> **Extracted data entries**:
=-=-=-=-=
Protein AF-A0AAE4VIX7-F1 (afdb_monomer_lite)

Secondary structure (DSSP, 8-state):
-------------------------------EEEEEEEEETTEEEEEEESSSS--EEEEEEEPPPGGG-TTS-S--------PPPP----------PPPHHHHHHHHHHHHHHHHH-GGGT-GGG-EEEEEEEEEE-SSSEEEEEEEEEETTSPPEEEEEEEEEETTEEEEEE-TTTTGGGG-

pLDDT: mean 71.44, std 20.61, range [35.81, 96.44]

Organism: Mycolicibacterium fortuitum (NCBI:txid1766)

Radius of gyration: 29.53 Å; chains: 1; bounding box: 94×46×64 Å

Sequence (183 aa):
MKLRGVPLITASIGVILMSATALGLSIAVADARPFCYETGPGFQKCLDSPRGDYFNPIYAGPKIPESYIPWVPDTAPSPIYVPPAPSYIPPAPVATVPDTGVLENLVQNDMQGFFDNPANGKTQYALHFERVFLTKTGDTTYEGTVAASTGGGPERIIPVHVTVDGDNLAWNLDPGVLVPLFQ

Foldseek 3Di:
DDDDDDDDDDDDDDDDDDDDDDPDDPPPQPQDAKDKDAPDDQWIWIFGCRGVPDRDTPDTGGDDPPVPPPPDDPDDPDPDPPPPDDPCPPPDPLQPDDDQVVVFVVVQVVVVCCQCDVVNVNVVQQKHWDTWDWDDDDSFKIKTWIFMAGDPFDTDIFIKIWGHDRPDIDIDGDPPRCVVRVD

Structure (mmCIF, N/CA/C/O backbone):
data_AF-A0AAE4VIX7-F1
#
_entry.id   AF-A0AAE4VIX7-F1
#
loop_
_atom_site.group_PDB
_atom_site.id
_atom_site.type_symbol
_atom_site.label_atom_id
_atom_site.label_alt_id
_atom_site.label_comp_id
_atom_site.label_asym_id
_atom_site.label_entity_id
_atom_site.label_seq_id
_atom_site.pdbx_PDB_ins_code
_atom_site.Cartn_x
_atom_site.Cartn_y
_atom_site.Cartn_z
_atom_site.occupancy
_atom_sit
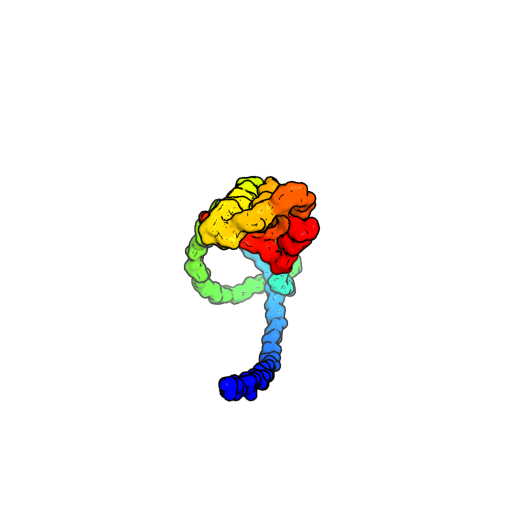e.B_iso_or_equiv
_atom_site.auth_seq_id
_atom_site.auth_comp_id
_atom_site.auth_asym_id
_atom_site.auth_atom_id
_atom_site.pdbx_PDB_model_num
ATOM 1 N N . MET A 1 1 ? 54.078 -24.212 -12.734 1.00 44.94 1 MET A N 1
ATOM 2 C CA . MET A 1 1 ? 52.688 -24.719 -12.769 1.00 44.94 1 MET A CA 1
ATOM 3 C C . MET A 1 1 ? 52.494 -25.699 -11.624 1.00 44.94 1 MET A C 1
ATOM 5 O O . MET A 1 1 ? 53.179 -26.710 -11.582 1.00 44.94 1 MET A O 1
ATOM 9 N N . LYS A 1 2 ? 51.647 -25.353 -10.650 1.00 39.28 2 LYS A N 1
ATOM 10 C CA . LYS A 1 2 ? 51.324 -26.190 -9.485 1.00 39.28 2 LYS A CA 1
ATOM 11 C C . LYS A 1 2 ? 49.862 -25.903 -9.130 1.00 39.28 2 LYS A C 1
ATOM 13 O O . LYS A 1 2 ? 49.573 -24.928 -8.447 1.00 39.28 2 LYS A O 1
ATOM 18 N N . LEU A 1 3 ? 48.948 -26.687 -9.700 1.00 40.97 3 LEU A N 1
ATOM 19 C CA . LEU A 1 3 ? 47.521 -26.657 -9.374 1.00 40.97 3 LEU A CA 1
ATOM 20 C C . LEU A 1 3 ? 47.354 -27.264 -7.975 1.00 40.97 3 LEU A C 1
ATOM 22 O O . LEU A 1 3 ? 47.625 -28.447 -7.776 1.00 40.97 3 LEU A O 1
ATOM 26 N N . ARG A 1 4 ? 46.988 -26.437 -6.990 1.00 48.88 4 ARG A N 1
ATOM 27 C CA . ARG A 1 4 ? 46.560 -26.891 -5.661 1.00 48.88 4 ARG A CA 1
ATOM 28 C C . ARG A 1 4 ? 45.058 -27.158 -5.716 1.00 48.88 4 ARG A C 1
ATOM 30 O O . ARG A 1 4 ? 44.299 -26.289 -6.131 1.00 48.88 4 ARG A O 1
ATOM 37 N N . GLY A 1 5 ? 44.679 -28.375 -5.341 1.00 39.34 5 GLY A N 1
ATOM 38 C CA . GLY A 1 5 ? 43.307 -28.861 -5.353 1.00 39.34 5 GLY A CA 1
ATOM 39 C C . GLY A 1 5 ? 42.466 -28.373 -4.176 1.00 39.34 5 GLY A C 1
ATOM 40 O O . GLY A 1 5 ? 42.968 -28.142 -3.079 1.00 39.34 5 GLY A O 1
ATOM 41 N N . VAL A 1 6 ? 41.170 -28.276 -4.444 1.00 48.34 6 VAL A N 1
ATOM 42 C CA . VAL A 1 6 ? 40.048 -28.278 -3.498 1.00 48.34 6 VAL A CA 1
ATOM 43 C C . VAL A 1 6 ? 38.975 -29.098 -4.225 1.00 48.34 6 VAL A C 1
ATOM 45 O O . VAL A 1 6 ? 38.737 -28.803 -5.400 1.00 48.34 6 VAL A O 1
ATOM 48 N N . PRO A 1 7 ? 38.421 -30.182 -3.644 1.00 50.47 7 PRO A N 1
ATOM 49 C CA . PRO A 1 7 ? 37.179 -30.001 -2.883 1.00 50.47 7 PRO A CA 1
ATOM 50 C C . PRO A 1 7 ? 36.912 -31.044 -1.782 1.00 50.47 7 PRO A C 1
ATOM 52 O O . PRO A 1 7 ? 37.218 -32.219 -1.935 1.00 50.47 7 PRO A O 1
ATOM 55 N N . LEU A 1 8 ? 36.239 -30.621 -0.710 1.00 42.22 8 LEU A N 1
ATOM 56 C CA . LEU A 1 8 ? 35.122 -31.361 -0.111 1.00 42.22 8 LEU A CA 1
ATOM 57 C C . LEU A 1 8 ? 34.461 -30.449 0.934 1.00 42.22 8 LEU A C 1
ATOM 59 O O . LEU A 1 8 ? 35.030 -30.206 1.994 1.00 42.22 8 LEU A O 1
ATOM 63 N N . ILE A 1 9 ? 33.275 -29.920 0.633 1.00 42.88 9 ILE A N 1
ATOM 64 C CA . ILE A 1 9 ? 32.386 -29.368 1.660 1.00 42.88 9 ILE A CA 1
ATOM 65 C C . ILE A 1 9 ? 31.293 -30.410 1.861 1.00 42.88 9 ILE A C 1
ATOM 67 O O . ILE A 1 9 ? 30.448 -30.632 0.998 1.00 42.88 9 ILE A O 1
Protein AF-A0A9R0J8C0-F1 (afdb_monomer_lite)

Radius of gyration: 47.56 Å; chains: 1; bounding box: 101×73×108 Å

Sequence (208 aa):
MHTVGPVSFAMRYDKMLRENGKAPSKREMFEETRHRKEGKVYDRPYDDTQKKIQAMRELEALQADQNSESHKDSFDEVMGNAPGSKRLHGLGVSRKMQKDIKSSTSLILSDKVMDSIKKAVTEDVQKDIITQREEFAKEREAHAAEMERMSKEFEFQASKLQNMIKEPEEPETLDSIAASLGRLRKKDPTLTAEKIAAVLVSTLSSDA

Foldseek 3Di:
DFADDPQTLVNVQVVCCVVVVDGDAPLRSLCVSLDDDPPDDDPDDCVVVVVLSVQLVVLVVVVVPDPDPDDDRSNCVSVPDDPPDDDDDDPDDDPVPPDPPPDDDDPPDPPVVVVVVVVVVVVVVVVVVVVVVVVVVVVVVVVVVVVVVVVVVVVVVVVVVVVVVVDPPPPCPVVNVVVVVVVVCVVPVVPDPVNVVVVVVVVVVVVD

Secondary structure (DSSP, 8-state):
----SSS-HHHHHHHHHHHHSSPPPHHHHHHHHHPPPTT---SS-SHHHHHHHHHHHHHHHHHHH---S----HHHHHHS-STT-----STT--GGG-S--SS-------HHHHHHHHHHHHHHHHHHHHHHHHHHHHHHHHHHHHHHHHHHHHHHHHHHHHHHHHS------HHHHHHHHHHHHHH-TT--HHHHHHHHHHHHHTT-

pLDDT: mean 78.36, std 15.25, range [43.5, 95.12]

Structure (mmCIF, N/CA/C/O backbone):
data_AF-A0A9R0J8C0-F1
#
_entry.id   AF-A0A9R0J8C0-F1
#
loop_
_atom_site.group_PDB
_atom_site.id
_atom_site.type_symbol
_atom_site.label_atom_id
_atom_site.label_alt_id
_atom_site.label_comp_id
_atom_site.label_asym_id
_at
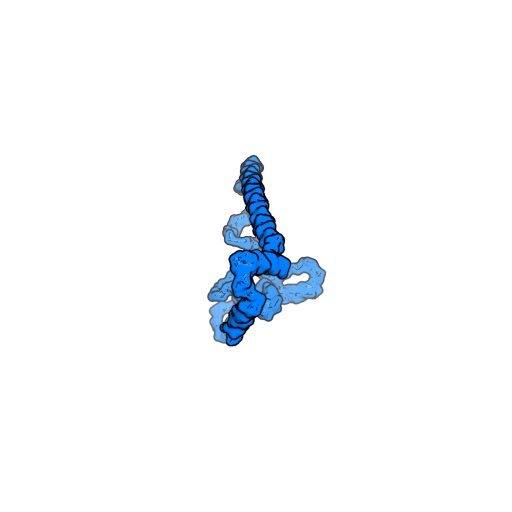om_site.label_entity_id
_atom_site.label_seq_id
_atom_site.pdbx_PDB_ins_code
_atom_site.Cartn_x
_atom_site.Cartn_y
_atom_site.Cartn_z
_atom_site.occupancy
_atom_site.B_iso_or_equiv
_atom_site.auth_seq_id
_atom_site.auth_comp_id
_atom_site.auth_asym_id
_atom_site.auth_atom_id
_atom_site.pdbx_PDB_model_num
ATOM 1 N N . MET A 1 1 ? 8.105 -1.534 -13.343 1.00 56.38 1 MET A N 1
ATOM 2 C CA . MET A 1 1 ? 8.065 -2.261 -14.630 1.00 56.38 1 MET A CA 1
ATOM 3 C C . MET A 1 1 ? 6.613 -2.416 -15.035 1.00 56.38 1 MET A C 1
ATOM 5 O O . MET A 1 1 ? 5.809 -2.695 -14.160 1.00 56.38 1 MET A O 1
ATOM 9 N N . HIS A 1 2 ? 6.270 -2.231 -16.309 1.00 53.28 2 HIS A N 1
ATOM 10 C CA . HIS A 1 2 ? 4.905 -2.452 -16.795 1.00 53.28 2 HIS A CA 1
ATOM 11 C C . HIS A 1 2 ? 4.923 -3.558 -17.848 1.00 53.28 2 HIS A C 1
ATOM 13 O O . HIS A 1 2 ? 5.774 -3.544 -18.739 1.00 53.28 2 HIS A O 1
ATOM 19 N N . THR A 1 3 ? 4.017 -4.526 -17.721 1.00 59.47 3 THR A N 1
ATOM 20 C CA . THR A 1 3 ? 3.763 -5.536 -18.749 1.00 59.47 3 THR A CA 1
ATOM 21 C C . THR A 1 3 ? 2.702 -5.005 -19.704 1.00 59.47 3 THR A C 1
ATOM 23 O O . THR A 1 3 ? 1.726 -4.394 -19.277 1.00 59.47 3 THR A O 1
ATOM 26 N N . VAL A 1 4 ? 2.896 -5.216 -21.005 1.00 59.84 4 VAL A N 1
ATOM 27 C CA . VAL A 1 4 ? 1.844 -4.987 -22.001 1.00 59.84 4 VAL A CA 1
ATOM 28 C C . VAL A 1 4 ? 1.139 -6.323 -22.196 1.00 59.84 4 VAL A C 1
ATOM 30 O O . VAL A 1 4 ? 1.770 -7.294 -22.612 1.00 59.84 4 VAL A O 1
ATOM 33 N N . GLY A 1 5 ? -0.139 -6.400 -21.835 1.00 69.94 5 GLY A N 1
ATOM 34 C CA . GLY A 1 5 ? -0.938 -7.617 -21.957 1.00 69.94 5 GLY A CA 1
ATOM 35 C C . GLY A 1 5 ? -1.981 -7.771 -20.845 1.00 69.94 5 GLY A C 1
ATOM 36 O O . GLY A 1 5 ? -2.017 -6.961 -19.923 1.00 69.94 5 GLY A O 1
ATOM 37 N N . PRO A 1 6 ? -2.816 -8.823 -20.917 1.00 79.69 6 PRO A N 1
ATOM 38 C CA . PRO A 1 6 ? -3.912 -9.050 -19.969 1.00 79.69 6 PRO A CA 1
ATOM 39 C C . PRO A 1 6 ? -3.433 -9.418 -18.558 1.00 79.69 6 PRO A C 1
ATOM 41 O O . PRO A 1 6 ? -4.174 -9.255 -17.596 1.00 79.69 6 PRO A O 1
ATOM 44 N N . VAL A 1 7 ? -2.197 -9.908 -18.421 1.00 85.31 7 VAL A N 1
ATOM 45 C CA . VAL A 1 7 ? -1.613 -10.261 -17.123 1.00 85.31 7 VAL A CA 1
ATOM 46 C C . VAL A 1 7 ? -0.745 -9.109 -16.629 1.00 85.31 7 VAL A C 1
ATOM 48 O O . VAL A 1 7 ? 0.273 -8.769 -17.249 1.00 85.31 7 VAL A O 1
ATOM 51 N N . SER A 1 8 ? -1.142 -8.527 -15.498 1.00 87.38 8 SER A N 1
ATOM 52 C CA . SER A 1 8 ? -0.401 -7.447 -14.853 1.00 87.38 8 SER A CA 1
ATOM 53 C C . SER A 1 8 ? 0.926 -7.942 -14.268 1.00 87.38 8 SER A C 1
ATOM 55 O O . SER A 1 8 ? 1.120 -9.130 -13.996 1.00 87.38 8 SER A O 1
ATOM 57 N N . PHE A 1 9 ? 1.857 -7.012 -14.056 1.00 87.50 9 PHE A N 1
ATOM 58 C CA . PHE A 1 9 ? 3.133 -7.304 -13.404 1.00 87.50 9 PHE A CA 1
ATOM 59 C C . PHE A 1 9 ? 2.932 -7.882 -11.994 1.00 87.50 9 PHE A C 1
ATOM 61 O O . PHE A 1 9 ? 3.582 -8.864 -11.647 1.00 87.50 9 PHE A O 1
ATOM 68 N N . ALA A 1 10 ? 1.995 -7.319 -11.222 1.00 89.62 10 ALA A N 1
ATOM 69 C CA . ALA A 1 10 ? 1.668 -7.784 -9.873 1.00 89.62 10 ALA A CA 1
=-=-=-=-=
> **DIRECTIONS FOR THIS TASK**:
From the entries above, restate word for word the lines from the line containing "ATOM 52 C CA" to the line containing "ATOM 68 N N", both ends included, and nothing more.

> **OUTPUT FOR THIS TASK**:
ATOM 52 C CA . SER A 1 8 ? -0.401 -7.447 -14.853 1.00 87.38 8 SER A CA 1
ATOM 53 C C . SER A 1 8 ? 0.926 -7.942 -14.268 1.00 87.38 8 SER A C 1
ATOM 55 O O . SER A 1 8 ? 1.120 -9.130 -13.996 1.00 87.38 8 SER A O 1
ATOM 57 N N . PHE A 1 9 ? 1.857 -7.012 -14.056 1.00 87.50 9 PHE A N 1
ATOM 58 C CA . PHE A 1 9 ? 3.133 -7.304 -13.404 1.00 87.50 9 PHE A CA 1
ATOM 59 C C . PHE A 1 9 ? 2.932 -7.882 -11.994 1.00 87.50 9 PHE A C 1
ATOM 61 O O . PHE A 1 9 ? 3.582 -8.864 -11.647 1.00 87.50 9 PHE A O 1
ATOM 68 N N . ALA A 1 10 ? 1.995 -7.319 -11.222 1.00 89.62 10 ALA A N 1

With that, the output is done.